One House or Two? The Annexe That Secured MDR
In Michelle Jacqueline Berrell & Anor v HMRC [2025] UKFTT 1067 (TC), the First-tier Tribunal considered whether a property comprising a main house and an attached annexe qualified for Multiple Dwellings Relief (MDR) for Stamp Duty Land Tax purposes. The Tribunal allowed the taxpayers’ appeal, concluding that the annexe constituted a separate “dwelling” within the meaning of Schedule 6B to the Finance Act 2003 and that MDR therefore applied to the transaction.
The taxpayers purchased the property in December 2021 for £492,000 and initially submitted their SDLT return without claiming MDR. They later amended the return to reclaim SDLT on the basis that the property comprised two dwellings. The property consisted of a detached three-bedroom house and a single-storey annexe converted from a former garage. The annexe included a studio living and sleeping area, a toilet and shower room, and a utility room with a sink and a high-voltage cooker connection. Access to the annexe was via a lockable door from a shared front porch, and it benefited from independent electric heating, a separate fuse box and a separate stop tap, although it relied on the main house boiler for hot water and did not have separate utility meters, council tax registration or Land Registry title.
HMRC rejected the MDR claim, arguing that the annexe lacked sufficient independence to be regarded as a separate dwelling. Particular emphasis was placed on the shared access arrangements, the lack of separate meters and titles, the shared hot water supply and the configuration of a narrow rear hallway giving rise to concerns about privacy and security, especially in relation to garden access. HMRC also relied on the fact that the property had been marketed as a single dwelling.
The Tribunal approached the case by applying the established multi-factorial test for determining whether a unit is “used or suitable for use as a single dwelling” at the effective date of the transaction. Consistent with earlier authority, the Tribunal focused primarily on the physical attributes of the property and whether the annexe afforded the facilities necessary to meet basic domestic needs, namely sleeping, hygiene and cooking, together with an adequate degree of privacy, security and practical self-sufficiency.
In weighing the evidence, the Tribunal identified a number of strong indicators in favour of the annexe being suitable for separate occupation. These included the presence of dedicated living and sleeping space, its own bathroom facilities, the ability to cook without physical alteration to the building, a lockable entrance, and a meaningful degree of separation in terms of services, such as independent heating and electrical infrastructure. While acknowledging the absence of separate meters and formal separateness in legal and administrative terms, the Tribunal regarded these points as relevant but not determinative.

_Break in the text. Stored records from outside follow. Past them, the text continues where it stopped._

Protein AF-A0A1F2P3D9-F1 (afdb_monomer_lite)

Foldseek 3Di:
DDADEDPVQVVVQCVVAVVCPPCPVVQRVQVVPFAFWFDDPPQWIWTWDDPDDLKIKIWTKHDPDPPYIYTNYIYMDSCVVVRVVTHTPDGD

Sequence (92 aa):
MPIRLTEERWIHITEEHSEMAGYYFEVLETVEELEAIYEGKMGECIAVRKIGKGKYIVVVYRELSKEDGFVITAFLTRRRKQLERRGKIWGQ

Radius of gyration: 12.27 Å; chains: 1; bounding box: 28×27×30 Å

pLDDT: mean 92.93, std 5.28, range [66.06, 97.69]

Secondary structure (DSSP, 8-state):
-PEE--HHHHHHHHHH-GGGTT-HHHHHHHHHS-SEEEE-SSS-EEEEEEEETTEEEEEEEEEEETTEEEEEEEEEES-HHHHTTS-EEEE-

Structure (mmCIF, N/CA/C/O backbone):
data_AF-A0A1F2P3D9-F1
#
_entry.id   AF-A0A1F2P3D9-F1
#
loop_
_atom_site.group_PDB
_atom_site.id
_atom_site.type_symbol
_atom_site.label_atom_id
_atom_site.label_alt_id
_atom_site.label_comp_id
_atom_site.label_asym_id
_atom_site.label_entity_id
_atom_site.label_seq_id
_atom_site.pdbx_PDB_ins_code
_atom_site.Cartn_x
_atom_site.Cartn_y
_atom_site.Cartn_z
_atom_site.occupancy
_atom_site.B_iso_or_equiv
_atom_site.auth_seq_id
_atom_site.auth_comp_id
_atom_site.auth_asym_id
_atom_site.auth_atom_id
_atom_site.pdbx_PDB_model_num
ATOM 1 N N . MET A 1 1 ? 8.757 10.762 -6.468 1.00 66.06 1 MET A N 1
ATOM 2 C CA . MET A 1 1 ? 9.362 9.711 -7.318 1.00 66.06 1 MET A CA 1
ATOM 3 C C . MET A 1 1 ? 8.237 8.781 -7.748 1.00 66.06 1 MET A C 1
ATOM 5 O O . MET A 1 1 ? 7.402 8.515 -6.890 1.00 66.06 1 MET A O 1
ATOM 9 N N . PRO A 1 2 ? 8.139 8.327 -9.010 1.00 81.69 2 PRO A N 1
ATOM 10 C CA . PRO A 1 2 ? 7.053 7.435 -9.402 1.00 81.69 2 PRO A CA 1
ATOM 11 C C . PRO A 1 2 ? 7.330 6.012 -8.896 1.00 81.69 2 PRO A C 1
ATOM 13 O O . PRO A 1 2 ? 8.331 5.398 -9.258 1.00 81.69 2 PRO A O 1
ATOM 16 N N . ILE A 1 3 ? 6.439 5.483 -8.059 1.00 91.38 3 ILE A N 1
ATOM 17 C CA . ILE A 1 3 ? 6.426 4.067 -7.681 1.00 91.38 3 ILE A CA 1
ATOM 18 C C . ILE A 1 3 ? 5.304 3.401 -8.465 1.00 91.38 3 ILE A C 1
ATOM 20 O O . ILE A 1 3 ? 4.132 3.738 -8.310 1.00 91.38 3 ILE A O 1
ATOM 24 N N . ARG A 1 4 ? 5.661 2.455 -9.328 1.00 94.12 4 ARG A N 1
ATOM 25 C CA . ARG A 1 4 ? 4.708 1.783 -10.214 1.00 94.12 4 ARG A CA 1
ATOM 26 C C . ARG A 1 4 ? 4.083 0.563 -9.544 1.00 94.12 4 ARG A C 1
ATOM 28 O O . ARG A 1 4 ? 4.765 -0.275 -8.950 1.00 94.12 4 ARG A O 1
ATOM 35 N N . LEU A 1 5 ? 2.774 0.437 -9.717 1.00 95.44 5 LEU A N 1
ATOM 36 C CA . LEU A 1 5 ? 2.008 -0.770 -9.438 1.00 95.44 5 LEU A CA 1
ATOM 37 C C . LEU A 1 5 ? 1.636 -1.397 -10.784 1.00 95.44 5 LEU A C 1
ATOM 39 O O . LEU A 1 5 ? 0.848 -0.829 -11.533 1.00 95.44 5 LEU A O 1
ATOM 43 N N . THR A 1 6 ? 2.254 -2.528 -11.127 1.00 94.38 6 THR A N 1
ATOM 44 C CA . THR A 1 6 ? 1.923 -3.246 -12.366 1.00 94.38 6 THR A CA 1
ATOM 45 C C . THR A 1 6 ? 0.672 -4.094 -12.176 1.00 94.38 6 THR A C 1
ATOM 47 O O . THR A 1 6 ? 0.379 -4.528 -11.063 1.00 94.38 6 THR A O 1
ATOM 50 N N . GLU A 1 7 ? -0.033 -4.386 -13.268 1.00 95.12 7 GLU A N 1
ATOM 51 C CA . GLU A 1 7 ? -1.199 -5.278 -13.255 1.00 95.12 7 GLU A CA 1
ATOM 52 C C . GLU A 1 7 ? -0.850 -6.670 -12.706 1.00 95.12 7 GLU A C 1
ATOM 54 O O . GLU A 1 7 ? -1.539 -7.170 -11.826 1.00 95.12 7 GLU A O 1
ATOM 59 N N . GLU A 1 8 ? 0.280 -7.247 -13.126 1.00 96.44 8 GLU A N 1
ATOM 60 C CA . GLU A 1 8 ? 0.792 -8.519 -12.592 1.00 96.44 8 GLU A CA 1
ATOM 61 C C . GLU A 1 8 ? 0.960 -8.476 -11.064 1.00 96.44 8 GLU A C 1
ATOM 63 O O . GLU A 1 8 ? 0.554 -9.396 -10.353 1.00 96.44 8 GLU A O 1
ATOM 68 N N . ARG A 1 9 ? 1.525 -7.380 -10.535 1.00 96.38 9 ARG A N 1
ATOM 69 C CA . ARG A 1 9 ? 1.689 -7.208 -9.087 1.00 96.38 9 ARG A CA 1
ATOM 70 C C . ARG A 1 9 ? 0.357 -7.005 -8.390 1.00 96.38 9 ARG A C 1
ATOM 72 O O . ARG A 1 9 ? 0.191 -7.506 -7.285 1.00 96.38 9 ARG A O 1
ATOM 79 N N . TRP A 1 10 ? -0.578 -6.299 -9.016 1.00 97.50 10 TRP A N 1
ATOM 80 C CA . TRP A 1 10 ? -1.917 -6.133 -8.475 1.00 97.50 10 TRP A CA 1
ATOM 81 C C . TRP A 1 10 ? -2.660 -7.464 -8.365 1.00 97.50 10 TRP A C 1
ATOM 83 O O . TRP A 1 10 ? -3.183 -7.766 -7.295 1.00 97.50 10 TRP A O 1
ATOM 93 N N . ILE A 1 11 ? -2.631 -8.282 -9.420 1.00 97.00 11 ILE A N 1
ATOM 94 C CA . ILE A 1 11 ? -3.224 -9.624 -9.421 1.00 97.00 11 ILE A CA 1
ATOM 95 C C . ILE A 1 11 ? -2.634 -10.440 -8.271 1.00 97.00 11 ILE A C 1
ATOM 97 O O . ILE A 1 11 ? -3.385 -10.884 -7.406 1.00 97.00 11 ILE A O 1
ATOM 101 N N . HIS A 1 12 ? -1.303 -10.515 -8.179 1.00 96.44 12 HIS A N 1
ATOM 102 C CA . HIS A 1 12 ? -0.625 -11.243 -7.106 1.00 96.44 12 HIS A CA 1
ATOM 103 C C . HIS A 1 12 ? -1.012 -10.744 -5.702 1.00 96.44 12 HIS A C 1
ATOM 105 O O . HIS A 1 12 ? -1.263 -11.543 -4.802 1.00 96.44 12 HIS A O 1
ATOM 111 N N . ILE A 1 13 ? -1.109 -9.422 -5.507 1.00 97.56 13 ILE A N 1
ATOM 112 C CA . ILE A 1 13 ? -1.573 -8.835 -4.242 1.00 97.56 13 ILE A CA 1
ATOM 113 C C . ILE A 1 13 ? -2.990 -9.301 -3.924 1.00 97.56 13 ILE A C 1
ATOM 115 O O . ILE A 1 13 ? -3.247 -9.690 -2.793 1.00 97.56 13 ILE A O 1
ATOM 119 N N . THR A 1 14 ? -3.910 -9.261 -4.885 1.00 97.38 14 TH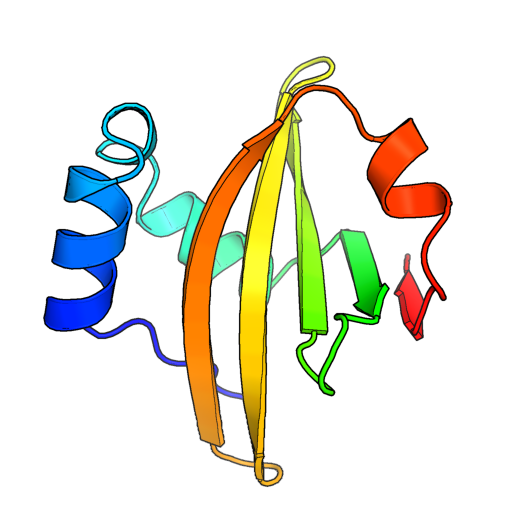R A N 1
ATOM 120 C CA . THR A 1 14 ? -5.307 -9.651 -4.646 1.00 97.38 14 THR A CA 1
ATOM 121 C C . THR A 1 14 ? -5.508 -11.159 -4.499 1.00 97.38 14 THR A C 1
ATOM 123 O O . THR A 1 14 ? -6.455 -11.570 -3.836 1.00 97.38 14 THR A O 1
ATOM 126 N N . GLU A 1 15 ? -4.626 -11.985 -5.062 1.00 96.81 15 GLU A N 1
ATOM 127 C CA . GLU A 1 15 ? -4.632 -13.437 -4.855 1.00 96.81 15 GLU A CA 1
ATOM 128 C C . GLU A 1 15 ? -4.202 -13.798 -3.426 1.00 96.81 15 GLU A C 1
ATOM 130 O O . GLU A 1 15 ? -4.876 -14.583 -2.760 1.00 96.81 15 GLU A O 1
ATOM 135 N N . GLU A 1 16 ? -3.135 -13.172 -2.921 1.00 96.69 16 GLU A N 1
ATOM 136 C CA . GLU A 1 16 ? -2.630 -13.406 -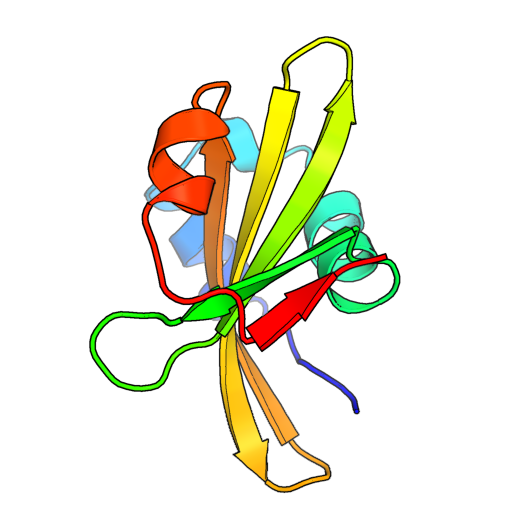1.559 1.00 96.69 16 GLU A CA 1
ATOM 137 C C . GLU A 1 16 ? -3.438 -12.650 -0.484 1.00 96.69 16 GLU A C 1
ATOM 139 O O . GLU A 1 16 ? -3.591 -13.114 0.648 1.00 96.69 16 GLU A O 1
ATOM 144 N N . HIS A 1 17 ? -3.982 -11.484 -0.839 1.00 94.12 17 HIS A N 1
ATOM 145 C CA . HIS A 1 17 ? -4.758 -10.587 0.017 1.00 94.12 17 HIS A CA 1
ATOM 146 C C . HIS A 1 17 ? -6.085 -10.223 -0.655 1.00 94.12 17 HIS A C 1
ATOM 148 O O . HIS A 1 17 ? -6.291 -9.093 -1.102 1.00 94.12 17 HIS A O 1
ATOM 154 N N . SER A 1 18 ? -7.015 -11.179 -0.715 1.00 95.06 18 SER A N 1
ATOM 155 C CA . SER A 1 18 ? -8.344 -10.992 -1.331 1.00 95.06 18 SER A CA 1
ATOM 156 C C . SER A 1 18 ? -9.109 -9.755 -0.837 1.00 95.06 18 SER A C 1
ATOM 158 O O . SER A 1 18 ? -9.870 -9.144 -1.589 1.00 95.06 18 SER A O 1
ATOM 160 N N . GLU A 1 19 ? -8.869 -9.312 0.401 1.00 94.75 19 GLU A N 1
ATOM 161 C CA . GLU A 1 19 ? -9.446 -8.092 0.962 1.00 94.75 19 GLU A CA 1
ATOM 162 C C . GLU A 1 19 ? -9.012 -6.805 0.244 1.00 94.75 19 GLU A C 1
ATOM 164 O O . GLU A 1 19 ? -9.640 -5.765 0.447 1.00 94.75 19 GLU A O 1
ATOM 169 N N . MET A 1 20 ? -7.958 -6.860 -0.576 1.00 97.19 20 MET A N 1
ATOM 170 C CA . MET A 1 20 ? -7.406 -5.730 -1.322 1.00 97.19 20 MET A CA 1
ATOM 171 C C . MET A 1 20 ? -8.167 -5.419 -2.609 1.00 97.19 20 MET A C 1
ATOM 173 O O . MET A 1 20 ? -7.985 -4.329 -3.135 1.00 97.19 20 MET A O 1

The most challenging aspect of the case concerned the rear hallway and garden access, which raised legitimate concerns about privacy and security. HMRC argued that the Tribunal should not speculate about hypothetical arrangements for occupation and should confine itself strictly to the physical layout as it existed at completion. The Tribunal rejected that rigid approach, holding that it was permissible, as part of the overall assessment, to consider whether realistic legal terms of occupation could be envisaged that would address such issues. The Tribunal concluded that workable arrangements could reasonably be contemplated, for example by treating certain areas as communal or by restricting garden access, and that these practical imperfections did not prevent the annexe from being suitable for use as a single dwelling.

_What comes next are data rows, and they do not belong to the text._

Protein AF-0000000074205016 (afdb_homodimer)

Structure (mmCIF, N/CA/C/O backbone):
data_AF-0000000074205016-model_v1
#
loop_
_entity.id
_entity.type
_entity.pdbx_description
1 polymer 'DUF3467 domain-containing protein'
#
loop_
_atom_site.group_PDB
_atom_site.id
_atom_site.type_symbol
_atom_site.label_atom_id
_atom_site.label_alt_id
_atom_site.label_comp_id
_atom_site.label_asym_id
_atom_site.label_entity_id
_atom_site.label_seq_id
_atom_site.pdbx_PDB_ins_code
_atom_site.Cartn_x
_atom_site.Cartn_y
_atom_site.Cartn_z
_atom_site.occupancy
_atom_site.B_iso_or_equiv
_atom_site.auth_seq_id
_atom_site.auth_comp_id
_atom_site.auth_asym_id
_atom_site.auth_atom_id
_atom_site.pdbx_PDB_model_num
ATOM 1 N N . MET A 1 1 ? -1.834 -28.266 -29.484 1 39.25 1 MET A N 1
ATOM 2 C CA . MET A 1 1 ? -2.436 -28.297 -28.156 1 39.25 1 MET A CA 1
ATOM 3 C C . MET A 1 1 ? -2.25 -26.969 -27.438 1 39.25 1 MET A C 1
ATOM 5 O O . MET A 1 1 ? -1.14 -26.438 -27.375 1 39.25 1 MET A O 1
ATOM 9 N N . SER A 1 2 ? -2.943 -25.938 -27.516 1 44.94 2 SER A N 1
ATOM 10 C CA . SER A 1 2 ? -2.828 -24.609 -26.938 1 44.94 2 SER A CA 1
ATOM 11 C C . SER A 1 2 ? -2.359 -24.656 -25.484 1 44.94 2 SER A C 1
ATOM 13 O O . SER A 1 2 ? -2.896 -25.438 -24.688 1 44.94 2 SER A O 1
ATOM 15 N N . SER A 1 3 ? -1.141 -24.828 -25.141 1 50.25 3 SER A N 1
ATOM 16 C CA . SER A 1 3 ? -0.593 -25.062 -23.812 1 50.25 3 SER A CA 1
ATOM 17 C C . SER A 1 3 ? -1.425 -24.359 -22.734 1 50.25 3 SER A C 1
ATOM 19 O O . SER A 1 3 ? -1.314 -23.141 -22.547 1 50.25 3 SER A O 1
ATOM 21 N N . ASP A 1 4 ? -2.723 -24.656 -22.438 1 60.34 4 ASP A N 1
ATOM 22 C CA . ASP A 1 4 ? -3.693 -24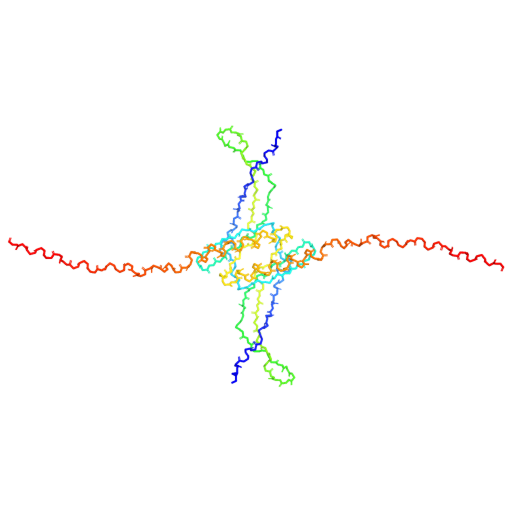.156 -21.469 1 60.34 4 ASP A CA 1
ATOM 23 C C . ASP A 1 4 ? -3.037 -23.906 -20.109 1 60.34 4 ASP A C 1
ATOM 25 O O . ASP A 1 4 ? -2.637 -24.844 -19.422 1 60.34 4 ASP A O 1
ATOM 29 N N . GLU A 1 5 ? -2.297 -22.875 -20 1 80 5 GLU A N 1
ATOM 30 C CA . GLU A 1 5 ? -1.616 -22.562 -18.75 1 80 5 GLU A CA 1
ATOM 31 C C . GLU A 1 5 ? -2.547 -22.734 -17.562 1 80 5 GLU A C 1
ATOM 33 O O . GLU A 1 5 ? -3.707 -22.328 -17.594 1 80 5 GLU A O 1
ATOM 38 N N . LEU A 1 6 ? -2.268 -23.734 -16.734 1 87.62 6 LEU A N 1
ATOM 39 C CA . LEU A 1 6 ? -3.027 -24.016 -15.516 1 87.62 6 LEU A CA 1
ATOM 40 C C . LEU A 1 6 ? -3.217 -22.734 -14.695 1 87.62 6 LEU A C 1
ATOM 42 O O . LEU A 1 6 ? -2.336 -21.875 -14.664 1 87.62 6 LEU A O 1
ATOM 46 N N . PRO A 1 7 ? -4.434 -22.594 -14.18 1 91.56 7 PRO A N 1
ATOM 47 C CA . PRO A 1 7 ? -4.668 -21.422 -13.336 1 91.56 7 PRO A CA 1
ATOM 48 C C . PRO A 1 7 ? -3.719 -21.344 -12.141 1 91.56 7 PRO A C 1
ATOM 50 O O . PRO A 1 7 ? -3.348 -22.391 -11.586 1 91.56 7 PRO A O 1
ATOM 53 N N . GLN A 1 8 ? -3.281 -20.094 -11.891 1 91.12 8 GLN A N 1
ATOM 54 C CA . GLN A 1 8 ? -2.449 -19.875 -10.719 1 91.12 8 GLN A CA 1
ATOM 55 C C . GLN A 1 8 ? -3.299 -19.484 -9.508 1 91.12 8 GLN A C 1
ATOM 57 O O . GLN A 1 8 ? -4.227 -18.672 -9.625 1 91.12 8 GLN A O 1
ATOM 62 N N . GLU A 1 9 ? -2.984 -20.172 -8.367 1 92.5 9 GLU A N 1
ATOM 63 C CA . GLU A 1 9 ? -3.666 -19.875 -7.117 1 92.5 9 GLU A CA 1
ATOM 64 C C . GLU A 1 9 ? -2.674 -19.469 -6.031 1 92.5 9 GLU A C 1
ATOM 66 O O . GLU A 1 9 ? -1.708 -20.188 -5.766 1 92.5 9 GLU A O 1
ATOM 71 N N . PHE A 1 10 ? -2.936 -18.344 -5.449 1 93 10 PHE A N 1
ATOM 72 C CA . PHE A 1 10 ? -2.059 -17.859 -4.387 1 93 10 PHE A CA 1
ATOM 73 C C . PHE A 1 10 ? -2.51 -18.406 -3.033 1 93 10 PHE A C 1
ATOM 75 O O . PHE A 1 10 ? -3.695 -18.344 -2.699 1 93 10 PHE A O 1
ATOM 82 N N . GLN A 1 11 ? -1.634 -19.094 -2.357 1 95.62 11 GLN A N 1
ATOM 83 C CA . GLN A 1 11 ? -1.856 -19.516 -0.978 1 95.62 11 GLN A CA 1
ATOM 84 C C . GLN A 1 11 ? -1.079 -18.641 -0.005 1 95.62 11 GLN A C 1
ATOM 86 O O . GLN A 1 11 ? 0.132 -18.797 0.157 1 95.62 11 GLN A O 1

Taking all factors into account, the Tribunal concluded that the property comprised at least two dwellings for the purposes of Schedule 6B and that MDR applied. The appeal was therefore allowed. The decision reinforces the fact-sensitive nature of the “dwelling” test and confirms that shared access or utilities do not automatically preclude separate dwelling status.
Although MDR has since been abolished for most transactions completing on or after 1 June 2024, subject to limited transitional rules, the decision remains important for historic claims, ongoing enquiries and transactions protected by those transitional provisions. More broadly, it provides helpful guidance on how tribunals assess annexes and sub-units, emphasising substance over form and rejecting a simplistic requirement that a unit must be fully self-contained in every respect to qualify as a separate dwelling.